_Task description:_ Every line in the records below between the one holding "ATOM 259 C CA" and the one holding "ATOM 280 N N", inclusive, is to be set down exactly; all other lines are to be left out.

Saved data entries
= Beginning of Section =
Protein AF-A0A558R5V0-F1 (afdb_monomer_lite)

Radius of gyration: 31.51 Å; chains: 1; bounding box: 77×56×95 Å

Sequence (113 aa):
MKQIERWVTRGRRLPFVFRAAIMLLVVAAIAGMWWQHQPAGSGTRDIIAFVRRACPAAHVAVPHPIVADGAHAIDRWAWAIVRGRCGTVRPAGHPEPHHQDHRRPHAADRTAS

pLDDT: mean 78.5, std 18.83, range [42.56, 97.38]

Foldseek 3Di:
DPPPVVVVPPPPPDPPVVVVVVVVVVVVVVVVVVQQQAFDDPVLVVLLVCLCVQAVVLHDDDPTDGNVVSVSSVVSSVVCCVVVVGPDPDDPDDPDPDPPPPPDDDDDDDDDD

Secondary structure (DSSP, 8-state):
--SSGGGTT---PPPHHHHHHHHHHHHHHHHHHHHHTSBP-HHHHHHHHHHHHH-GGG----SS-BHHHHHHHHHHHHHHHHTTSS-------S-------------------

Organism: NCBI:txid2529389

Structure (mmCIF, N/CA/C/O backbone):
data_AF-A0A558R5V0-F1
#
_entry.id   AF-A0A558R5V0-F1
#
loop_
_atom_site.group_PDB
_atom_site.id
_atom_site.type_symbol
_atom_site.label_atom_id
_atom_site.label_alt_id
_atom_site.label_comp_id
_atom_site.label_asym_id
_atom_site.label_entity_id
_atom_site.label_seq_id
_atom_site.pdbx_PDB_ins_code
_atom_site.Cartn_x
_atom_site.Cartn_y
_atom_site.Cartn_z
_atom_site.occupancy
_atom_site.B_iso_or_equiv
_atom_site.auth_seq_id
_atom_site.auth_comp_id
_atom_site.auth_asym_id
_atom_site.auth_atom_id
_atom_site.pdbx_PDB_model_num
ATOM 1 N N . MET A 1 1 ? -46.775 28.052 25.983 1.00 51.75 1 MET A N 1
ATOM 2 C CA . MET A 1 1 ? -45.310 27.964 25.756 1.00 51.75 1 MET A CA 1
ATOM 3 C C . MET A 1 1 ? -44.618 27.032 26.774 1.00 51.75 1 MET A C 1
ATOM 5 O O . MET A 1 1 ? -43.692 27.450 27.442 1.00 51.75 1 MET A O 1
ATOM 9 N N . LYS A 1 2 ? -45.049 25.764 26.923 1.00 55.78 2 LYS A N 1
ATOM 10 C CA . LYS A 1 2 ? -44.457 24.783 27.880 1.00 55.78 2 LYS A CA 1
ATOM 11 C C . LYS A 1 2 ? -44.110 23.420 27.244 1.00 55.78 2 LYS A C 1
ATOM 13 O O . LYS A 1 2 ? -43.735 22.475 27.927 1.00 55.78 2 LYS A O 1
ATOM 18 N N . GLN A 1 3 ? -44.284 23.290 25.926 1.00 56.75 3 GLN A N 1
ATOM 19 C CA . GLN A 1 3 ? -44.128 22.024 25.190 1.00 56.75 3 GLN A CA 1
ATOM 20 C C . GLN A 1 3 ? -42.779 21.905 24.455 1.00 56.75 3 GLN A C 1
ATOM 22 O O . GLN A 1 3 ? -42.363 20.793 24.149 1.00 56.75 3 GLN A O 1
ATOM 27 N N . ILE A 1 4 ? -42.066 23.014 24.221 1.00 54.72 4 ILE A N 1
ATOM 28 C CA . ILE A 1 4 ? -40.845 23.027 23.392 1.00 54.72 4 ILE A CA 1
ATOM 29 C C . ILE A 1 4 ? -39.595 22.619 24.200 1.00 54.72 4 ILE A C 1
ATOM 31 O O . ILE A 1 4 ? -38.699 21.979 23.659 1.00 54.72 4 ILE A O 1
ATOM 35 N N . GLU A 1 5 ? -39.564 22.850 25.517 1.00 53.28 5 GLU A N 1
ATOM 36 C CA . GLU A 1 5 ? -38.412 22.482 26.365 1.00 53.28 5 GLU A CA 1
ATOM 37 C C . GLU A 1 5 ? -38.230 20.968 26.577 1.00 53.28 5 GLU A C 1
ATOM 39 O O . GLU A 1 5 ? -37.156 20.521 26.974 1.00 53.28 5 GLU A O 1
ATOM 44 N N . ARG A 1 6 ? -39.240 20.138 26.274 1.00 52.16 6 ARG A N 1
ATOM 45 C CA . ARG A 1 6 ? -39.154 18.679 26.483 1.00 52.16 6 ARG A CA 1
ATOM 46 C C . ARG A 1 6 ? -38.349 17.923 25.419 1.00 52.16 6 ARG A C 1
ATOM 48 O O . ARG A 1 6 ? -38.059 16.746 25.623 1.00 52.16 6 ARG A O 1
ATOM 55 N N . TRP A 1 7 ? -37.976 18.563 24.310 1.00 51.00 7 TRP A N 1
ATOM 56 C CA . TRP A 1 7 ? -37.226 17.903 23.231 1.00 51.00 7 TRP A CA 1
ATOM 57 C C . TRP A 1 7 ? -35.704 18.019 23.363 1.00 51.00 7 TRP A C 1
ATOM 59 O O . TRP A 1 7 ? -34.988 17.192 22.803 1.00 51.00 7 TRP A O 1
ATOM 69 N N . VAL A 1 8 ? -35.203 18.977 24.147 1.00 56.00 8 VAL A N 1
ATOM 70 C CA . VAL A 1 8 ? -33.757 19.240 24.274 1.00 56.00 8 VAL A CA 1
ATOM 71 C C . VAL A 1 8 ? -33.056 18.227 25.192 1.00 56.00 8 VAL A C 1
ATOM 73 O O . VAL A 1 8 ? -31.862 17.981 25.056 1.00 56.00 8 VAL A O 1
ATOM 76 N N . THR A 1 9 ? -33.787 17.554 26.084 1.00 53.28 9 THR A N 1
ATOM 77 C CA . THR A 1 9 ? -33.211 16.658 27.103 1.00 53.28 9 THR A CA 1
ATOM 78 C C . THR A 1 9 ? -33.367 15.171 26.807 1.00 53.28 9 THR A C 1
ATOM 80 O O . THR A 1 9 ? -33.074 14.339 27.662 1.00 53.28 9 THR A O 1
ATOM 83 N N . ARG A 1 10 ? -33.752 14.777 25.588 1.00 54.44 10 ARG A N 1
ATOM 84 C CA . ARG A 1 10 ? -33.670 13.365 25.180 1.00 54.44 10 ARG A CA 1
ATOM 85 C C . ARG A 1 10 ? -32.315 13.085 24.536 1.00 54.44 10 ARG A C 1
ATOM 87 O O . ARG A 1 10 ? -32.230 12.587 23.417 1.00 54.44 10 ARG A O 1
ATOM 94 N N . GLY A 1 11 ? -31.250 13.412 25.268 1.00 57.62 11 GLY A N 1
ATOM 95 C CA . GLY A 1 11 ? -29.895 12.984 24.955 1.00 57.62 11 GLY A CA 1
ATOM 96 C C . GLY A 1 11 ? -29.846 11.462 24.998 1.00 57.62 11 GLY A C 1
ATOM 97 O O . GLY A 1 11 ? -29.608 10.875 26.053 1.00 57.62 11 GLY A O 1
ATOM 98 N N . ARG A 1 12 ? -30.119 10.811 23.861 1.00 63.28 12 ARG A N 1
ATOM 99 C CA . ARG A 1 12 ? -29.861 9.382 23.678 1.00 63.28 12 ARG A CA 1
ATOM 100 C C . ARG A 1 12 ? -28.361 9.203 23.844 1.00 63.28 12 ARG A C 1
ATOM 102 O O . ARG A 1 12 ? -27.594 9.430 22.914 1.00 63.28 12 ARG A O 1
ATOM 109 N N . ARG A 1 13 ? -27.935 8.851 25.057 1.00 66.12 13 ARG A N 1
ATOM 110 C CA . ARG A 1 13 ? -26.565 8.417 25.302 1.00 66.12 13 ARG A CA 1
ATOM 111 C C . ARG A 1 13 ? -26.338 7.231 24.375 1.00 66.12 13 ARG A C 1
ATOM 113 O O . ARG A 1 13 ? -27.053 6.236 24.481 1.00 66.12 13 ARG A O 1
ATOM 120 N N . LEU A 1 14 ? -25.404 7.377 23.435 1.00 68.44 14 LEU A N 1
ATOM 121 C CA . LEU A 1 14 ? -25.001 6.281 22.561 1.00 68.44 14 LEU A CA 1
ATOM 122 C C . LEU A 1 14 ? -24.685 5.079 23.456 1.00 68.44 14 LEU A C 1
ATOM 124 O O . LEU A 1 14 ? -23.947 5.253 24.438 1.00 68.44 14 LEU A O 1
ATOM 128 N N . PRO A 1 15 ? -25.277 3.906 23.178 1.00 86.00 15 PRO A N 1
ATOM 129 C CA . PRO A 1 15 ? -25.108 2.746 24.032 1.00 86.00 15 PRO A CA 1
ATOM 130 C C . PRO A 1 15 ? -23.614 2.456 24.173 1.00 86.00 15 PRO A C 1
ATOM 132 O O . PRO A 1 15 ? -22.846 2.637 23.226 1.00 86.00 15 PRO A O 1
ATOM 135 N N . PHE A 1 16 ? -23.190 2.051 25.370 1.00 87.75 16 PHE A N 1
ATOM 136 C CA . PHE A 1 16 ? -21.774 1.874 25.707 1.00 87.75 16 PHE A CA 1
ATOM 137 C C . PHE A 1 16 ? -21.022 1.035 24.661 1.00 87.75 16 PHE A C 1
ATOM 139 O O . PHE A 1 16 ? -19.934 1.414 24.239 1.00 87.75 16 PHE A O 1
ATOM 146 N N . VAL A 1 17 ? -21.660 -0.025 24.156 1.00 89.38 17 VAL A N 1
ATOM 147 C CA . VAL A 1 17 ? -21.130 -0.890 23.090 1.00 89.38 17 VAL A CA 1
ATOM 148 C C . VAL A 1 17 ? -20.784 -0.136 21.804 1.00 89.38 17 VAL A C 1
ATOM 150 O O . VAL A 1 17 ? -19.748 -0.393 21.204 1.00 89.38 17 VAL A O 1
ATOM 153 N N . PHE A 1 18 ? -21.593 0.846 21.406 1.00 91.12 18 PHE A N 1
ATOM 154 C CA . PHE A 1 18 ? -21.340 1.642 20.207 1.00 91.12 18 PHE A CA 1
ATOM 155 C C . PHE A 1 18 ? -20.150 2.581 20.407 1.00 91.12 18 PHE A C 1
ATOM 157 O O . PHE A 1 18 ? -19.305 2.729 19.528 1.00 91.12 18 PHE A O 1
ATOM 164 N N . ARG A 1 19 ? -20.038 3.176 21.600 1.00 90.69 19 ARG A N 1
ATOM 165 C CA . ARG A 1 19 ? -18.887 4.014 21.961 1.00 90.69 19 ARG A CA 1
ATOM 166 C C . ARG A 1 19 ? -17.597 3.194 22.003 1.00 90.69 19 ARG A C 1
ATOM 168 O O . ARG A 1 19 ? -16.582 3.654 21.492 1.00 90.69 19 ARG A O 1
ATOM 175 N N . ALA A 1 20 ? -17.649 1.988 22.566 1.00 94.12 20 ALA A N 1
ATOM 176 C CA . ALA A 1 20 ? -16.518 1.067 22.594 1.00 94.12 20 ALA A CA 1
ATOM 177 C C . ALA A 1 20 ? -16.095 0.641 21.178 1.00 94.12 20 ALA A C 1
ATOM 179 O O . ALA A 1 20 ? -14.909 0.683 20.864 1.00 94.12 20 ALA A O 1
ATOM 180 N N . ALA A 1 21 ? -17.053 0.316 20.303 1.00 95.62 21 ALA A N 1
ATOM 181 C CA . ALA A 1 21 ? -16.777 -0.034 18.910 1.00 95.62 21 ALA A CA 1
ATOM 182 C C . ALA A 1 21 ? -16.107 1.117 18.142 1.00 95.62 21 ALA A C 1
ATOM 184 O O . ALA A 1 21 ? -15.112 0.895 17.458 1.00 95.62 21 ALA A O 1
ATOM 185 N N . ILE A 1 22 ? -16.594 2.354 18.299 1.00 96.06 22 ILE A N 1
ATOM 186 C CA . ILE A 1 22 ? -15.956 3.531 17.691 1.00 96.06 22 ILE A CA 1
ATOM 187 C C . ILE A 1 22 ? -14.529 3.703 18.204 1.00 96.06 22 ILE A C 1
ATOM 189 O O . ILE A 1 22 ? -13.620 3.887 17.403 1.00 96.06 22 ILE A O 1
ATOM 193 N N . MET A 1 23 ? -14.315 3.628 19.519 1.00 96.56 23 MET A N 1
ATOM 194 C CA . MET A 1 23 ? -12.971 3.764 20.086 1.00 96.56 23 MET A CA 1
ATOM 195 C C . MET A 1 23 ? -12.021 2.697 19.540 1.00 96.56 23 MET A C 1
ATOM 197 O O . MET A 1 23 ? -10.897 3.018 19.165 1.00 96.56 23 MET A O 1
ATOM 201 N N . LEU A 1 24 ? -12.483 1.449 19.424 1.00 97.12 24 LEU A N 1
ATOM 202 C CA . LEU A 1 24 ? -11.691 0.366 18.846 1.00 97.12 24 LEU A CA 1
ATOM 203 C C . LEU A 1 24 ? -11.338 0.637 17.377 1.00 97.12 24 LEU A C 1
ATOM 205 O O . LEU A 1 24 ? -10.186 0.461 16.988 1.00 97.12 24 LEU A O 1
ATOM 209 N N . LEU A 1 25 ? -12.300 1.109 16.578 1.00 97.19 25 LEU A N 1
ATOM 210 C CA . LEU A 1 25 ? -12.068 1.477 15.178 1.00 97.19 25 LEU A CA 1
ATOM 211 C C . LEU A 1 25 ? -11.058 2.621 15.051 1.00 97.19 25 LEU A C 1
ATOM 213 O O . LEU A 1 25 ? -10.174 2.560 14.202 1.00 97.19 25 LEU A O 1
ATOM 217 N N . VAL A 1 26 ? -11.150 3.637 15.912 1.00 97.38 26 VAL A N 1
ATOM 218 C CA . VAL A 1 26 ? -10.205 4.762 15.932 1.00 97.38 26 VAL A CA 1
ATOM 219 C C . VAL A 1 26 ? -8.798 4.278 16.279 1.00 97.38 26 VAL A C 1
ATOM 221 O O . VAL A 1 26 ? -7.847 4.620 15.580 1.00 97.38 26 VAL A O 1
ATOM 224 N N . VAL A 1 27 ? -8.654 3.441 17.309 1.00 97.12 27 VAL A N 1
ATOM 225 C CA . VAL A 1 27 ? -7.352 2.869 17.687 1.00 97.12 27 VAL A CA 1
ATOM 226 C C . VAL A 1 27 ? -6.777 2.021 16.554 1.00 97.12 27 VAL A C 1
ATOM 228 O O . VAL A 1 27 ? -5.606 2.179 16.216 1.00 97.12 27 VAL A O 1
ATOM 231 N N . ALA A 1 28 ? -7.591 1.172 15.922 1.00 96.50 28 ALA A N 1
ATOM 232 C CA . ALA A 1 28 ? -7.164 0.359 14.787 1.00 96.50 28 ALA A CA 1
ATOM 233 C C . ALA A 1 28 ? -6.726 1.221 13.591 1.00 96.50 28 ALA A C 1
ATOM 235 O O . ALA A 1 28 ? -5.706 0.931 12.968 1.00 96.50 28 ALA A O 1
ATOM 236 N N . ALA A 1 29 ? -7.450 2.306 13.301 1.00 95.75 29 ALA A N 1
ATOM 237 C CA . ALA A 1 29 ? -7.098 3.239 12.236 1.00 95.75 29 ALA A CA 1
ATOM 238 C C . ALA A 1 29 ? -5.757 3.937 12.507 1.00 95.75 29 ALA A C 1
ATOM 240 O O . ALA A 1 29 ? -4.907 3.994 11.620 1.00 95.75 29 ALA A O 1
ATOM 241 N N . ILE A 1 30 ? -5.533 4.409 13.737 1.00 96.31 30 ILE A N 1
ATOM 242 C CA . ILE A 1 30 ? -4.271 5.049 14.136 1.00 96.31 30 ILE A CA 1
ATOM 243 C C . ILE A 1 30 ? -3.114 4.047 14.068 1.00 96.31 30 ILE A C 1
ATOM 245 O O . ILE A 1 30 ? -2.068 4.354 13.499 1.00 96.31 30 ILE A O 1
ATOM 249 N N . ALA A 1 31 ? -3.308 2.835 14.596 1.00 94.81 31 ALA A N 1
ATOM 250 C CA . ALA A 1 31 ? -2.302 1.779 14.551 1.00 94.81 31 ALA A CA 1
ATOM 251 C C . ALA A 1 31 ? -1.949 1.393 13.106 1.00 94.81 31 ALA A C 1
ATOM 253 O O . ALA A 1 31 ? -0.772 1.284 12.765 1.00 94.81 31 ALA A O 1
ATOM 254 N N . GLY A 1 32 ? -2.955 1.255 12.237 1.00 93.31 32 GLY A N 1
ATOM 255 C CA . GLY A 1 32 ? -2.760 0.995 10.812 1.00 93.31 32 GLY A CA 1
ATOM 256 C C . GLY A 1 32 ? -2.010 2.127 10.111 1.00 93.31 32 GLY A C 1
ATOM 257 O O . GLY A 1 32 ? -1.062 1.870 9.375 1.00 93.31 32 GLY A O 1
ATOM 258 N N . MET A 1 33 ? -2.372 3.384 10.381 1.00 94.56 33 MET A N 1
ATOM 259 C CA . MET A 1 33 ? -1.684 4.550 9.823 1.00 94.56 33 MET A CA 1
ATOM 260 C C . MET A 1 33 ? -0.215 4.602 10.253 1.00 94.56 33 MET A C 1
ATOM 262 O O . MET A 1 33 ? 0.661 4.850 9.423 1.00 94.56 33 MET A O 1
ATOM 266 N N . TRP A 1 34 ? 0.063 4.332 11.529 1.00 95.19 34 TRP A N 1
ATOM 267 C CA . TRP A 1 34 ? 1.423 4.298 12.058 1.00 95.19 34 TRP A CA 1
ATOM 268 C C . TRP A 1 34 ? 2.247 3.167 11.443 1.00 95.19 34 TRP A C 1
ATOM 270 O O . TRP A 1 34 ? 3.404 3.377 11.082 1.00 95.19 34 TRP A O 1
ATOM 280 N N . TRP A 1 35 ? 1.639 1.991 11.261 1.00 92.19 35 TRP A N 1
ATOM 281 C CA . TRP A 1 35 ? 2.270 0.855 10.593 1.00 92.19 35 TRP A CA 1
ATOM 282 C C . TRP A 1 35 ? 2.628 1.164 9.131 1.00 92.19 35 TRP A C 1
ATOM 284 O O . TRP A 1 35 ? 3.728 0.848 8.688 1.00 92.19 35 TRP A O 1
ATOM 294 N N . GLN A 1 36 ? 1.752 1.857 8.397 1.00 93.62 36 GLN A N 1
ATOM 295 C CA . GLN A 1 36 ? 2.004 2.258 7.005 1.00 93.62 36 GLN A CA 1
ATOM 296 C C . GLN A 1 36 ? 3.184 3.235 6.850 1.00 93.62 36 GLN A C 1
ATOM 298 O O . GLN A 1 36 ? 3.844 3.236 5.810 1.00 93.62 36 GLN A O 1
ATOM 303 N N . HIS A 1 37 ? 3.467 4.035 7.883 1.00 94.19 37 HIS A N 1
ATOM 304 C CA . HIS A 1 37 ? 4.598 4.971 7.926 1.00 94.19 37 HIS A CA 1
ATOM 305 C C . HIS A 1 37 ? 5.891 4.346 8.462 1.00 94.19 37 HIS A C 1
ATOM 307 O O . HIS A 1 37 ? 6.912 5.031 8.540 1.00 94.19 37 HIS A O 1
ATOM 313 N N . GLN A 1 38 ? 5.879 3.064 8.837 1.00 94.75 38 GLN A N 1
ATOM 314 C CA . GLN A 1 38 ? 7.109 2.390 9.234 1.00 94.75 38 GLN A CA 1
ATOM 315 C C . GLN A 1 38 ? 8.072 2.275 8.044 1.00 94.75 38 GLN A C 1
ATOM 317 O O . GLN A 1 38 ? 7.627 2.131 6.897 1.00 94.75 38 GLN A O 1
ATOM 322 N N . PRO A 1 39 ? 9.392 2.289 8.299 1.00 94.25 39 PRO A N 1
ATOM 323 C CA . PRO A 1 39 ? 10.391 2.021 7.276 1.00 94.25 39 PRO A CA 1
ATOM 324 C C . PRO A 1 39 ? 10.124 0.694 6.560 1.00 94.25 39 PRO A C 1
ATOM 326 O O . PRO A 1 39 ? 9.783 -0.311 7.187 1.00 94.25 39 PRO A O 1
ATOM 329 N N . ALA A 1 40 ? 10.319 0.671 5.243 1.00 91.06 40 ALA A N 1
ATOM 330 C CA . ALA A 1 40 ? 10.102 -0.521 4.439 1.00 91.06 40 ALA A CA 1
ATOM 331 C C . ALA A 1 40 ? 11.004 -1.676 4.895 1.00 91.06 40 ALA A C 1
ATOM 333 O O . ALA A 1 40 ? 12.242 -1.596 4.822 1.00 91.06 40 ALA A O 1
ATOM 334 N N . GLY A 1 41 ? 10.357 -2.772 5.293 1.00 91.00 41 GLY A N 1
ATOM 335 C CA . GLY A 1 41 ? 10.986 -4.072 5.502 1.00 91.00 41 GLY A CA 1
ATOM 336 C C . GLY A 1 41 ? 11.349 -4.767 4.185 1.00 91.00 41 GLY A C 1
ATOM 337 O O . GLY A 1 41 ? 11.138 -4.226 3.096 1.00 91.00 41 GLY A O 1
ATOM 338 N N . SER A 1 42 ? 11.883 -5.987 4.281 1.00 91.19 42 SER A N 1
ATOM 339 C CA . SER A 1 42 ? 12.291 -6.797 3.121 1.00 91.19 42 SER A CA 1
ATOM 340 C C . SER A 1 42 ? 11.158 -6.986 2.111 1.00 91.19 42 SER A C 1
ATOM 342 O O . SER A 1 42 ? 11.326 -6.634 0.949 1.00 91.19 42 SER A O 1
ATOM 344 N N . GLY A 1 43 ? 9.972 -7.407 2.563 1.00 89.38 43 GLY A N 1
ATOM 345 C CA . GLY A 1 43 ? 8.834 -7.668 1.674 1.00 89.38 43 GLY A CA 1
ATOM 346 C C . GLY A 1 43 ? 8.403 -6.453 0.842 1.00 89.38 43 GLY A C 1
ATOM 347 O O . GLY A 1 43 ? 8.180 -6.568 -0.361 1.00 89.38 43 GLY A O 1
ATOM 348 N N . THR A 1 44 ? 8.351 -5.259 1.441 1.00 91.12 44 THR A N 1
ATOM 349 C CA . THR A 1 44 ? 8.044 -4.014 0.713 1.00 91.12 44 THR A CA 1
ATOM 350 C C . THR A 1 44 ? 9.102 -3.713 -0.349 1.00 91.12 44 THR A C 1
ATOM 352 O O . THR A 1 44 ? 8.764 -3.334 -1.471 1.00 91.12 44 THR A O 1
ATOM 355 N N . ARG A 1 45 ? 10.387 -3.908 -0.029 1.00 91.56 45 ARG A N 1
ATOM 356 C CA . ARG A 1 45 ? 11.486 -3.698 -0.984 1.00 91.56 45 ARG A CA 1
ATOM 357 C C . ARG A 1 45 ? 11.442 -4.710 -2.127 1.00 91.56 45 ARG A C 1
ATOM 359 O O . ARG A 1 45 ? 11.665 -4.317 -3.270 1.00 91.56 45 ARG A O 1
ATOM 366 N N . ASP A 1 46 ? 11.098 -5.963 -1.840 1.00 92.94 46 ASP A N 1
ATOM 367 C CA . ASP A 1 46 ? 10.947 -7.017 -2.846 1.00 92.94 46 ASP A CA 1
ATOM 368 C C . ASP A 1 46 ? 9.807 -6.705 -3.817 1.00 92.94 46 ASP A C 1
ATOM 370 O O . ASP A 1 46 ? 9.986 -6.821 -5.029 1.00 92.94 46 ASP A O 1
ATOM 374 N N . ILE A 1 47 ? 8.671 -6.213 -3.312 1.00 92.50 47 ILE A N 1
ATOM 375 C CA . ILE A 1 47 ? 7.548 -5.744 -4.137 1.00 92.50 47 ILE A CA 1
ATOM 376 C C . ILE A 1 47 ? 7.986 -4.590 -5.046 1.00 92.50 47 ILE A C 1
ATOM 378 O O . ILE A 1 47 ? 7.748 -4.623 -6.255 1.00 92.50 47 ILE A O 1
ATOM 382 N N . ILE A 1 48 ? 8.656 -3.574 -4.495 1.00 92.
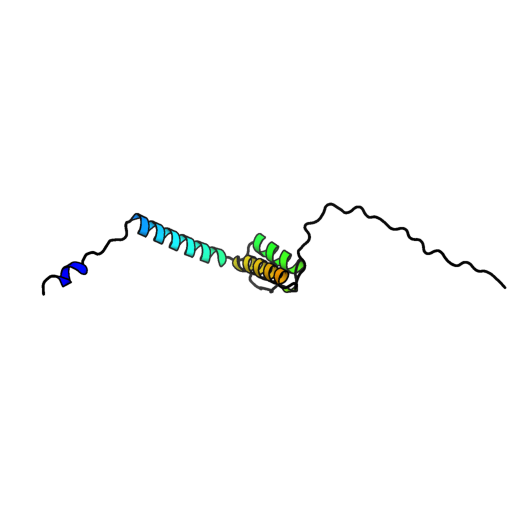44 48 ILE A N 1
ATOM 383 C CA . ILE A 1 48 ? 9.136 -2.424 -5.275 1.00 92.44 48 ILE A CA 1
ATOM 384 C C . ILE A 1 48 ? 10.129 -2.884 -6.354 1.00 92.44 48 ILE A C 1
ATOM 386 O O . ILE A 1 48 ? 10.051 -2.435 -7.501 1.00 92.44 48 ILE A O 1
ATOM 390 N N . ALA A 1 49 ? 11.038 -3.801 -6.014 1.00 92.75 49 ALA A N 1
ATOM 391 C CA . ALA A 1 49 ? 12.001 -4.373 -6.948 1.00 92.75 49 ALA A CA 1
ATOM 392 C C . ALA A 1 49 ? 11.323 -5.225 -8.030 1.00 92.75 49 ALA A C 1
ATOM 394 O O . ALA A 1 49 ? 11.716 -5.160 -9.195 1.00 92.75 49 ALA A O 1
ATOM 395 N N . PHE A 1 50 ? 10.293 -5.994 -7.676 1.00 92.38 50 PHE A N 1
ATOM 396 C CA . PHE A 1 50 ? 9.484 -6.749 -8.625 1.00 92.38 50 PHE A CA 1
= End of Section =
_Expected answer:_
ATOM 259 C CA . MET A 1 33 ? -1.684 4.550 9.823 1.00 94.56 33 MET A CA 1
ATOM 260 C C . MET A 1 33 ? -0.215 4.602 10.253 1.00 94.56 33 MET A C 1
ATOM 262 O O . MET A 1 33 ? 0.661 4.850 9.423 1.00 94.56 33 MET A O 1
ATOM 266 N N . TRP A 1 34 ? 0.063 4.332 11.529 1.00 95.19 34 TRP A N 1
ATOM 267 C CA . TRP A 1 34 ? 1.423 4.298 12.058 1.00 95.19 34 TRP A CA 1
ATOM 268 C C . TRP A 1 34 ? 2.247 3.167 11.443 1.00 95.19 34 TRP A C 1
ATOM 270 O O . TRP A 1 34 ? 3.404 3.377 11.082 1.00 95.19 34 TRP A O 1
ATOM 280 N N . TRP A 1 35 ? 1.639 1.991 11.261 1.00 92.19 35 TRP A N 1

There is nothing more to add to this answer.